# Ariens Model 924128 - ST1332LE



## papamoose (Jan 30, 2017)

Good morning. New member on the forum!
I have a 10 to 11 year old Ariens 924128 (32") in very good shape. Just had it serviced and put new belts, plug and carburetor. 
I'm trying to sell it and move to smaller unit because of my bad back. Any idea how much I should be listing it for and where I should be listing it?
Any feedback would be greatly appreciated!
Thank you in advance.


----------



## Jackmels (Feb 18, 2013)

Hard to tell without photos, but There are a few Variables Involved. First, is the Condition of the machine. Cosmetics are an important selling point, as well as the mechanicals. Your Area's Median Income has a bearing on prices as well. The Time of the Sale is also important. Season is Ending soon, so the Market is Soft, vs November's Market. Check your local Craigslist to see what others are asking, and gauge Your Price from that. GL.


----------



## papamoose (Jan 30, 2017)

Jackmels said:


> Hard to tell without photos, but There are a few Variables Involved. First, is the Condition of the machine. Cosmetics are an important selling point, as well as the mechanicals. Your Area's Median Income has a bearing on prices as well. The Time of the Sale is also important. Season is Ending soon, so the Market is Soft, vs November's Market. Check your local Craigslist to see what others are asking, and gauge Your Price from that. GL.

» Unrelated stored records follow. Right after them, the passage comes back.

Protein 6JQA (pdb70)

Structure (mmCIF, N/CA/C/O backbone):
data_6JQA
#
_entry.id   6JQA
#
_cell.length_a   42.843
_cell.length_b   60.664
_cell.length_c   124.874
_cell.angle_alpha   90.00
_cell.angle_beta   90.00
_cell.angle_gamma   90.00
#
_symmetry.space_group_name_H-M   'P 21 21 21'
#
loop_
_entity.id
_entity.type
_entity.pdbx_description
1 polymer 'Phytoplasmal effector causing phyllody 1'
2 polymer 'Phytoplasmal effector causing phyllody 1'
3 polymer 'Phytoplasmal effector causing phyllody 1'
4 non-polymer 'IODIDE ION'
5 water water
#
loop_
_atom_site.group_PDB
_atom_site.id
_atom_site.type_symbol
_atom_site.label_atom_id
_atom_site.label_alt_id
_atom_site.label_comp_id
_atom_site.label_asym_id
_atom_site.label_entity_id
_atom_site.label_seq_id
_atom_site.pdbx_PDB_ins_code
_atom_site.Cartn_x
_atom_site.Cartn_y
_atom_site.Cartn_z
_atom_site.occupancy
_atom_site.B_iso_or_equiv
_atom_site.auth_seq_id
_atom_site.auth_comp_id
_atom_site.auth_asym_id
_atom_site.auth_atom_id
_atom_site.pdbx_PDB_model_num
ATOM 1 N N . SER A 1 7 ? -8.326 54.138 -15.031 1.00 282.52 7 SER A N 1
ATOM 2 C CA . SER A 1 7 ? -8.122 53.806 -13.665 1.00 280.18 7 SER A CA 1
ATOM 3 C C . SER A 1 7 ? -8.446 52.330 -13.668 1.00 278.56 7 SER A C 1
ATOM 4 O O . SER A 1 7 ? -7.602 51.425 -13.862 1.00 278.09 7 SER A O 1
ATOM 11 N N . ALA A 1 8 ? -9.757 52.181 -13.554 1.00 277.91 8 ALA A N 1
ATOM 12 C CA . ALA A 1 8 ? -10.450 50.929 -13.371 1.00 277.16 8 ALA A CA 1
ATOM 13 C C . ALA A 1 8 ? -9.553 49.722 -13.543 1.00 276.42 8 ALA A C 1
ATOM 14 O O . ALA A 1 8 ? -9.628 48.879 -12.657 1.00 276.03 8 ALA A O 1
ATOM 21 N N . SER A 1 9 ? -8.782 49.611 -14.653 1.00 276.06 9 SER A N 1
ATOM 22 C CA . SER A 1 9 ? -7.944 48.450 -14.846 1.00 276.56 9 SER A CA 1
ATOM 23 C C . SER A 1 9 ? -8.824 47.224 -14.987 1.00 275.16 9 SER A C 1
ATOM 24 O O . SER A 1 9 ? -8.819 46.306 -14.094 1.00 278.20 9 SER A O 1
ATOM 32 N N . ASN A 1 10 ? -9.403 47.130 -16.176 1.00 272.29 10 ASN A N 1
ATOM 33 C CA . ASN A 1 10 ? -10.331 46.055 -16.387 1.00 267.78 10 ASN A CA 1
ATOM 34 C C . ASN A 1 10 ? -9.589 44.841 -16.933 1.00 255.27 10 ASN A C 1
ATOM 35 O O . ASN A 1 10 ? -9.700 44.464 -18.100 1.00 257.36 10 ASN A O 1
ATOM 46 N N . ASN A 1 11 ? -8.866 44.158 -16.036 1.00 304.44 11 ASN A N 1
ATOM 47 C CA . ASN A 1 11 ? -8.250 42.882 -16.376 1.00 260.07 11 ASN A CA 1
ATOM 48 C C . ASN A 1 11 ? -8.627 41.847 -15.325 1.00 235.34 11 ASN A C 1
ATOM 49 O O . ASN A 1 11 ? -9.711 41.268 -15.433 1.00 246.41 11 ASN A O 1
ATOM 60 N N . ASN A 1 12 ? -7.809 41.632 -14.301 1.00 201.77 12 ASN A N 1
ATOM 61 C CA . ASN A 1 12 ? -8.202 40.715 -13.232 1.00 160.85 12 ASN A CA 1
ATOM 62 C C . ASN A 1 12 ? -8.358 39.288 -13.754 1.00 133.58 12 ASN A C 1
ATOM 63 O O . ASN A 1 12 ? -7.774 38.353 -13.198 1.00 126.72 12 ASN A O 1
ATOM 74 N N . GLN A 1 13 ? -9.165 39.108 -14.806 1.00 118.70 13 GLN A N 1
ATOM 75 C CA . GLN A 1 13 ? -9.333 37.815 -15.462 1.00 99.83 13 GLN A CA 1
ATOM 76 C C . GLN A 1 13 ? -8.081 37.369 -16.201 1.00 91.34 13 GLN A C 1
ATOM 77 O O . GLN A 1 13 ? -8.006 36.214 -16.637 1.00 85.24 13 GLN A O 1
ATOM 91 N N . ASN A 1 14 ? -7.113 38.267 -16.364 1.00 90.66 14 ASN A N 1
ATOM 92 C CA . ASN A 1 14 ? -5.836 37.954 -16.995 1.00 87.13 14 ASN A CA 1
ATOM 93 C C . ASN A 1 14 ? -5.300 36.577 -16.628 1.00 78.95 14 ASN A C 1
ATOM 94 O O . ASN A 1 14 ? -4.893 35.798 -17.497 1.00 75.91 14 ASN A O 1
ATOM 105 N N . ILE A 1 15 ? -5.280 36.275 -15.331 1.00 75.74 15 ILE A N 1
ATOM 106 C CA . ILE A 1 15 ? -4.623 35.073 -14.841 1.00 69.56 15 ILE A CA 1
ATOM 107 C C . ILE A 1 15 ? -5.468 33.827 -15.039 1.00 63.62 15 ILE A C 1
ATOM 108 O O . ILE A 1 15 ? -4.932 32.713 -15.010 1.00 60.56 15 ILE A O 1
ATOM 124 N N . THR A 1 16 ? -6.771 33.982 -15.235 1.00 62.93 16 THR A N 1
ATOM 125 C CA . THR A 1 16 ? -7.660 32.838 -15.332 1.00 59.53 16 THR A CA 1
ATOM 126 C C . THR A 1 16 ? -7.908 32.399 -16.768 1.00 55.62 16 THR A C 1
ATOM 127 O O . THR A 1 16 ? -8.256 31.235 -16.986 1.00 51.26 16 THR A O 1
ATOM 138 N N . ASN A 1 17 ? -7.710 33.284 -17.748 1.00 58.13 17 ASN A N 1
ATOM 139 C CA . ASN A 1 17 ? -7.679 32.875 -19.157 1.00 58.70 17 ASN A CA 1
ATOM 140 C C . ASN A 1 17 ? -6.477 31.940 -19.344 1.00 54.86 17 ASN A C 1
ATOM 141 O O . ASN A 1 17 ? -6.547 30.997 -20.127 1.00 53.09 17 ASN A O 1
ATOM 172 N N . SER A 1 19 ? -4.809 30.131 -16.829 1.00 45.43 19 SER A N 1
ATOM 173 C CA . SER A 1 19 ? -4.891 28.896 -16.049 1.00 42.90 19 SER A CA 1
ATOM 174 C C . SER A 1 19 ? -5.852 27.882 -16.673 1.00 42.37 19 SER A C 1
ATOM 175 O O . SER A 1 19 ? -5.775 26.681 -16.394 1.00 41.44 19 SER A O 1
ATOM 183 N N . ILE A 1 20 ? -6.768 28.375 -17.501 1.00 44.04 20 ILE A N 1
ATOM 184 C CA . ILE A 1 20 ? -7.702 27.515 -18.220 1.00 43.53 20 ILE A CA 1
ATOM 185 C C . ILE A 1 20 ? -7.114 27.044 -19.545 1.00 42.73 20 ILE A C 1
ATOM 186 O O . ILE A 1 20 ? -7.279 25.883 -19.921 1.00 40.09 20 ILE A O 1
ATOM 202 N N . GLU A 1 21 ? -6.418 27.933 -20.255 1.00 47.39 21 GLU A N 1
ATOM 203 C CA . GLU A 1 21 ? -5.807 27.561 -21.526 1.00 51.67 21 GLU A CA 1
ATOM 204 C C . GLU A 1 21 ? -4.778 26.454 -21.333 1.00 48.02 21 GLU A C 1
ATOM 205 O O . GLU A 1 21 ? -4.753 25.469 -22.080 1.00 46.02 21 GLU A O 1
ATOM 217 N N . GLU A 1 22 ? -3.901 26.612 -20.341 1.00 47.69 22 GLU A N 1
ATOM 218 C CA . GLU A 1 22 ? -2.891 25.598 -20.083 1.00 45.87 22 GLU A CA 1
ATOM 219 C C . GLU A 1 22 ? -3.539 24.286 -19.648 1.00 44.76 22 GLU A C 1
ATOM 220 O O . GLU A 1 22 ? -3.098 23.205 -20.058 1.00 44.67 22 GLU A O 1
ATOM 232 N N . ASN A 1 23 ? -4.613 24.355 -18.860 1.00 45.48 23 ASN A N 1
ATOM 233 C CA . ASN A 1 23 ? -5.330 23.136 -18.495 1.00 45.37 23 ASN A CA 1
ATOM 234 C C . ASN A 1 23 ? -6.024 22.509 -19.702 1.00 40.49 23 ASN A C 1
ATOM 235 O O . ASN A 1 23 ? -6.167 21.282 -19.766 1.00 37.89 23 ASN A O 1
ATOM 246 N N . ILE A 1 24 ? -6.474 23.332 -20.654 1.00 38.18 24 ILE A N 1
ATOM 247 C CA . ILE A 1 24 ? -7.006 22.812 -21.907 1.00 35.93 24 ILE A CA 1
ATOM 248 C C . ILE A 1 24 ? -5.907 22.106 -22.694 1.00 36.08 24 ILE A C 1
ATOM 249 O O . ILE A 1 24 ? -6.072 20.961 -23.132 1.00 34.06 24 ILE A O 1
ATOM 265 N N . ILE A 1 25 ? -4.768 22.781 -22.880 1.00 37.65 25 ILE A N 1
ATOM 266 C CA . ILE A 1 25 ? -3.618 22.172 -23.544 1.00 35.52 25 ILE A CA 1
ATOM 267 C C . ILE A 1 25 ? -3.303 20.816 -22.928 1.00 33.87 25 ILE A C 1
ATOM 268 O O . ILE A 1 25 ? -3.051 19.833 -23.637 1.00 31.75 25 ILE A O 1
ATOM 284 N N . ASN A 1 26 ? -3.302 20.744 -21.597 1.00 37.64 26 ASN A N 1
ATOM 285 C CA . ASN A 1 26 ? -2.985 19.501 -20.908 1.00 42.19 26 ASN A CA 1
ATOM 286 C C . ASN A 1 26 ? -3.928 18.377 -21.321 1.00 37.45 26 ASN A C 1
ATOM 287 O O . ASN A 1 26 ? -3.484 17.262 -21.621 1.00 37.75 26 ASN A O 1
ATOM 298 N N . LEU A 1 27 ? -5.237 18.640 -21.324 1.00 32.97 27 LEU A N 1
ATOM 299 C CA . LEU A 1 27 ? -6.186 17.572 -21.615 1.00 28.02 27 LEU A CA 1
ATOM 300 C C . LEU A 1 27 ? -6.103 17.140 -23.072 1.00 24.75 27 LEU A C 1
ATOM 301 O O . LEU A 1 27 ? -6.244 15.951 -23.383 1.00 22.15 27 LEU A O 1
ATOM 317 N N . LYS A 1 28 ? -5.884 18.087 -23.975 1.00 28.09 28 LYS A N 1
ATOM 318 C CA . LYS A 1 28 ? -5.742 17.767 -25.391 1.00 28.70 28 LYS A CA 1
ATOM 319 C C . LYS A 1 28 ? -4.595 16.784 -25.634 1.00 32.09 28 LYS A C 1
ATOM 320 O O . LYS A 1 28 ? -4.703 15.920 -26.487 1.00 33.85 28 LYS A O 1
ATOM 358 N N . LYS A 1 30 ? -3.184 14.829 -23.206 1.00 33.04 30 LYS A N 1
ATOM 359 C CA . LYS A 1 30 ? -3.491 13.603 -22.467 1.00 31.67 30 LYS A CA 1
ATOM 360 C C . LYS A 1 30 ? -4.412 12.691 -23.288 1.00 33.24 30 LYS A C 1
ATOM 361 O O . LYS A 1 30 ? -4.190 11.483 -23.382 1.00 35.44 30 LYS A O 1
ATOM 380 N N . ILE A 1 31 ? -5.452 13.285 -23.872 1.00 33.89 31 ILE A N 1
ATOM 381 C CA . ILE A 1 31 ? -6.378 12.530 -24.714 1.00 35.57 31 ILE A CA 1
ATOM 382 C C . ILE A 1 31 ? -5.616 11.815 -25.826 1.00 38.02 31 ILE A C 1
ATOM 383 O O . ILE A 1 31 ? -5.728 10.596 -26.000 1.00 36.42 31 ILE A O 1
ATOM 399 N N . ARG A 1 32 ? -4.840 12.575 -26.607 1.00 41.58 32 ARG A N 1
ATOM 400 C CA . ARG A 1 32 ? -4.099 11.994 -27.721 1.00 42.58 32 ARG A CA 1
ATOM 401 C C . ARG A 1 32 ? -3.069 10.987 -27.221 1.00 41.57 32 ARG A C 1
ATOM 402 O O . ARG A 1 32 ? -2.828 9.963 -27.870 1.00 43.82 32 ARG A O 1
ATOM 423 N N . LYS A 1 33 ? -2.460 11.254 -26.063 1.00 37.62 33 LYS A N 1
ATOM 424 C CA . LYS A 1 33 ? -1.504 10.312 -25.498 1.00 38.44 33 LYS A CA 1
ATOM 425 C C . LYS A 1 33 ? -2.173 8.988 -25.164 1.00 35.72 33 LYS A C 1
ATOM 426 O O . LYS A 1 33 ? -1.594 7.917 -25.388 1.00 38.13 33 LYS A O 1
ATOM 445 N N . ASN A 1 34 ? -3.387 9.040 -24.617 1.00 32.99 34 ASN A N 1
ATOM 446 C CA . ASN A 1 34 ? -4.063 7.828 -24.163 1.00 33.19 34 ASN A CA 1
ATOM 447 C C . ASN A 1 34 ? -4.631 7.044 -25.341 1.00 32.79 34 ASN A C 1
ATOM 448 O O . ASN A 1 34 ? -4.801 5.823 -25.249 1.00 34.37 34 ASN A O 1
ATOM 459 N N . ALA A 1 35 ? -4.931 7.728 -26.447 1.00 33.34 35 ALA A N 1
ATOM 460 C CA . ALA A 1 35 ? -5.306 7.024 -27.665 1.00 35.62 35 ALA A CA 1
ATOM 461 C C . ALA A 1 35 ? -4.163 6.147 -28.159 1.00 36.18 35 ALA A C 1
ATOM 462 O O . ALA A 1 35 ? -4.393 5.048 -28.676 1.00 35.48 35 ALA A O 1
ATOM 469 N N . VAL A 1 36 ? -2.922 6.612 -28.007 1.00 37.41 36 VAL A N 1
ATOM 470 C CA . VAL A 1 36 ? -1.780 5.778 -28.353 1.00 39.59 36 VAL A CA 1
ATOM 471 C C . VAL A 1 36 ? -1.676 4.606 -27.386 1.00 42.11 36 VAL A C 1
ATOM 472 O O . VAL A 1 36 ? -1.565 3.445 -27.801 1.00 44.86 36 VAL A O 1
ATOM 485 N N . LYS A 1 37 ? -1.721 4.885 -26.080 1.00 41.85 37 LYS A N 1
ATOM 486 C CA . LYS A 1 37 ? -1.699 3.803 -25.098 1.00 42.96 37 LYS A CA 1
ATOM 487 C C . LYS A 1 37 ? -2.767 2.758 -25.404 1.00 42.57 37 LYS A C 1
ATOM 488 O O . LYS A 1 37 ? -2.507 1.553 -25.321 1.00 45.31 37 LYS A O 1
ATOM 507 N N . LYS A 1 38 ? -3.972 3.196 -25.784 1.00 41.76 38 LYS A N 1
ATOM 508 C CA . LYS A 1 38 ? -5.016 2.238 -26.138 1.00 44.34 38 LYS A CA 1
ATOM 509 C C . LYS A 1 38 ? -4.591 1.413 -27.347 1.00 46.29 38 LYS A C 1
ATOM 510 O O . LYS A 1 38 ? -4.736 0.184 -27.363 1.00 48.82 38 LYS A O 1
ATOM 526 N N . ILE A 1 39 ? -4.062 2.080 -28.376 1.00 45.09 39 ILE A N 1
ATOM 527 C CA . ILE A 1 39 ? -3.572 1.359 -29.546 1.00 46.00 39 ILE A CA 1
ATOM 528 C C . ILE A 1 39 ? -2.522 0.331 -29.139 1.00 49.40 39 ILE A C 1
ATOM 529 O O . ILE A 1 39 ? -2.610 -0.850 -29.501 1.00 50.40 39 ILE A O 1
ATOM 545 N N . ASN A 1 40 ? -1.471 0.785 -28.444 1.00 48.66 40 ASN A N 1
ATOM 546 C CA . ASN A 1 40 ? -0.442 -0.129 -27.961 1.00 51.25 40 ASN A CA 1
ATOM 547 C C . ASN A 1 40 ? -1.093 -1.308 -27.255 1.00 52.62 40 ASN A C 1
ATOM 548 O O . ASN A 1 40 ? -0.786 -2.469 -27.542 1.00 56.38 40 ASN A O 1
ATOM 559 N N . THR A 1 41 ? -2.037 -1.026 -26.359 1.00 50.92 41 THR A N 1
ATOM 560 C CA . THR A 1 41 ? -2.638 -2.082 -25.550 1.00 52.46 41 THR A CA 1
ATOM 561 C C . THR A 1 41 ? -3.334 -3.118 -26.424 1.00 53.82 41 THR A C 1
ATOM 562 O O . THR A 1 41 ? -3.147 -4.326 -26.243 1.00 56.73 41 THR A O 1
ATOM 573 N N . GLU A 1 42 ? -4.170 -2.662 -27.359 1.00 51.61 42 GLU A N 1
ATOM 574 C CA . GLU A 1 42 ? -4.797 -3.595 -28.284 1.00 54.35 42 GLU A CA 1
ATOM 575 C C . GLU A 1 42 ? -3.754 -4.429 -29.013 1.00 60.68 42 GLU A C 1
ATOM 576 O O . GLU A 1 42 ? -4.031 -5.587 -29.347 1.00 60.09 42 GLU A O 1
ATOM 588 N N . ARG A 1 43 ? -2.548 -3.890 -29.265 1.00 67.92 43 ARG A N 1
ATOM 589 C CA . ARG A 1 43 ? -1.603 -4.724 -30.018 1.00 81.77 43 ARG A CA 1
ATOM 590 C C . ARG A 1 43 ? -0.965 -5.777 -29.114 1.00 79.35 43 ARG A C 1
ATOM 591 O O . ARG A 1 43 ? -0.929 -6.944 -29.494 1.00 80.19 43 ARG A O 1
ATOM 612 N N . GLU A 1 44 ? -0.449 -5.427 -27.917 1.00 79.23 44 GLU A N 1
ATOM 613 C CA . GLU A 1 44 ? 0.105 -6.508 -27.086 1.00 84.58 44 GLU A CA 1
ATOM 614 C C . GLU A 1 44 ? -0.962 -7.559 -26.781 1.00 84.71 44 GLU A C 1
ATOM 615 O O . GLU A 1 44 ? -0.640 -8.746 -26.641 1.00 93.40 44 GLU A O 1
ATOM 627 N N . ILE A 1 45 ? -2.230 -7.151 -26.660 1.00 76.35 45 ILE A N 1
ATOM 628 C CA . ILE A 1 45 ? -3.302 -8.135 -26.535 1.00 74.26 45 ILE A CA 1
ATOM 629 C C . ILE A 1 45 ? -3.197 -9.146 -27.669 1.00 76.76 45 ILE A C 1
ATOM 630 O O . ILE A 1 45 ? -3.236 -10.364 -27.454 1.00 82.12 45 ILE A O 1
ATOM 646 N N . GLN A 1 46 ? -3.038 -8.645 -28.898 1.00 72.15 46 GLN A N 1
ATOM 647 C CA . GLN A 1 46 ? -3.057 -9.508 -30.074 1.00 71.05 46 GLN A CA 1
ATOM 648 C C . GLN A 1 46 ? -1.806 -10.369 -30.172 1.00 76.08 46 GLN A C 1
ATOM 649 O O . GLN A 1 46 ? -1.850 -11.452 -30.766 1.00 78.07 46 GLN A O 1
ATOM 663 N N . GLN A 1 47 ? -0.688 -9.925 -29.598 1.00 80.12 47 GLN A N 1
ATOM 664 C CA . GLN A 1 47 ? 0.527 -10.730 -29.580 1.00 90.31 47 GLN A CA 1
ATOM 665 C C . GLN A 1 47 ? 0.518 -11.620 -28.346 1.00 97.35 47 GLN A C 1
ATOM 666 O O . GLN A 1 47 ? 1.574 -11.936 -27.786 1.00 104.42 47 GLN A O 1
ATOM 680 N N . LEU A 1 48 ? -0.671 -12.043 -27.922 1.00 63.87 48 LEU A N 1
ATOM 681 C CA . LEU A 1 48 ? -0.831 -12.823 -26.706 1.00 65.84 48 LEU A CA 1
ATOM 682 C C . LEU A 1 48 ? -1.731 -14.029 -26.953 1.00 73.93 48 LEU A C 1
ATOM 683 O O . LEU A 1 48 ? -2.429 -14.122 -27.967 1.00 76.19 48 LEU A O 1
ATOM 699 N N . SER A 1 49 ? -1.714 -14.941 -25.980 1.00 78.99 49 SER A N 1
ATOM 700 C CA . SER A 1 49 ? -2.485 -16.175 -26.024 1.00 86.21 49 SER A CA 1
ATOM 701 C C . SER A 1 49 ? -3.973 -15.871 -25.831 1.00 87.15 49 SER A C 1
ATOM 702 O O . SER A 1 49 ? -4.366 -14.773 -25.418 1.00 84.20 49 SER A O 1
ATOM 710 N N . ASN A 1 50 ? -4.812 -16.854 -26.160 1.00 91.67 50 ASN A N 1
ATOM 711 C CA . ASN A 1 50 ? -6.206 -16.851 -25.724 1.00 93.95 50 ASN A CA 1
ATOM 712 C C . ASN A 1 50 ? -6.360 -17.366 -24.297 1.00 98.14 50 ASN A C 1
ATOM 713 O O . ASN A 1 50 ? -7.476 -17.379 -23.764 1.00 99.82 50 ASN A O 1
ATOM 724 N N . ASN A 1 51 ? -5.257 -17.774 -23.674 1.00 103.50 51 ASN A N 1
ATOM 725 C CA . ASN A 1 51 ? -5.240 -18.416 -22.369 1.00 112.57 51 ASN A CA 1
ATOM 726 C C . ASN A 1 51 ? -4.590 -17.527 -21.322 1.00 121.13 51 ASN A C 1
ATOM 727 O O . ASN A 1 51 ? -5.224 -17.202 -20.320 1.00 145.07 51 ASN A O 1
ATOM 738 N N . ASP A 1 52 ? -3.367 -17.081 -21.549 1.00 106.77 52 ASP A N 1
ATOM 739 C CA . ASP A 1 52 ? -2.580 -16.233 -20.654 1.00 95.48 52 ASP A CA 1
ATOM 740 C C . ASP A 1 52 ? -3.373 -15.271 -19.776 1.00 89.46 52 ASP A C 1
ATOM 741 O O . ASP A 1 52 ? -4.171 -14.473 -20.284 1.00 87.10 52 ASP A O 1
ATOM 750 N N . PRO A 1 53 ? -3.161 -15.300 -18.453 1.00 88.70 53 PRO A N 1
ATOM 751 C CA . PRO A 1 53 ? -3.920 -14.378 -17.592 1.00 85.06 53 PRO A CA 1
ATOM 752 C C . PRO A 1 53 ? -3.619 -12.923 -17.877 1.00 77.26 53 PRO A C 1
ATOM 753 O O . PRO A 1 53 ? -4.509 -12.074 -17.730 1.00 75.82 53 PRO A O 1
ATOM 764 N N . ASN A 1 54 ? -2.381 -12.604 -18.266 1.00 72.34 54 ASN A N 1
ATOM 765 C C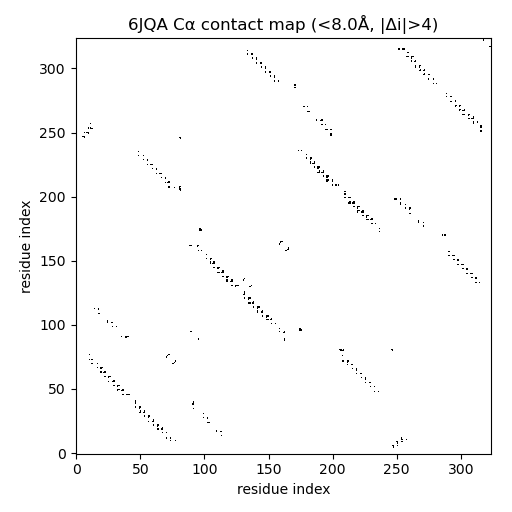A . ASN A 1 54 ? -2.027 -11.223 -18.567 1.00 66.19 54 ASN A CA 1
ATOM 766 C C . ASN A 1 54 ? -2.833 -10.677 -19.736 1.00 59.92 54 ASN A C 1
ATOM 767 O O . ASN A 1 54 ? -2.960 -9.455 -19.868 1.00 54.55 54 ASN A O 1
ATOM 778 N N . LYS A 1 55 ? -3.376 -11.550 -20.589 1.00 61.07 55 LYS A N 1
ATOM 779 C CA . LYS A 1 55 ? -4.333 -11.106 -21.598 1.00 58.71 55 LYS A CA 1
ATOM 780 C C . LYS A 1 55 ? -5.513 -10.401 -20.942 1.00 58.03 55 LYS A C 1
ATOM 781 O O . LYS A 1 55 ? -5.886 -9.288 -21.335 1.00 55.57 55 LYS A O 1
ATOM 800 N N . ASN A 1 56 ? -6.109 -11.038 -19.926 1.00 61.90 56 ASN A N 1
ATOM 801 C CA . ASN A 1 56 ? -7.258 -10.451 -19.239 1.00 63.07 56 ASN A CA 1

Thanks for the response. I will try to upload some pictures if I can figure out how to do it!!


----------



## sscotsman (Dec 8, 2010)

papamoose said:


> I have a 10 to 11 year old Ariens 924128 (32") in very good shape.


13 years old, not that it makes a lot of difference when it comes to your question.
Model 924128 was one of the last 924000 series made, most likely made in 2003 for the 2004 model year.
This is now the 2017 model year, so, 13 years old.

Scot


----------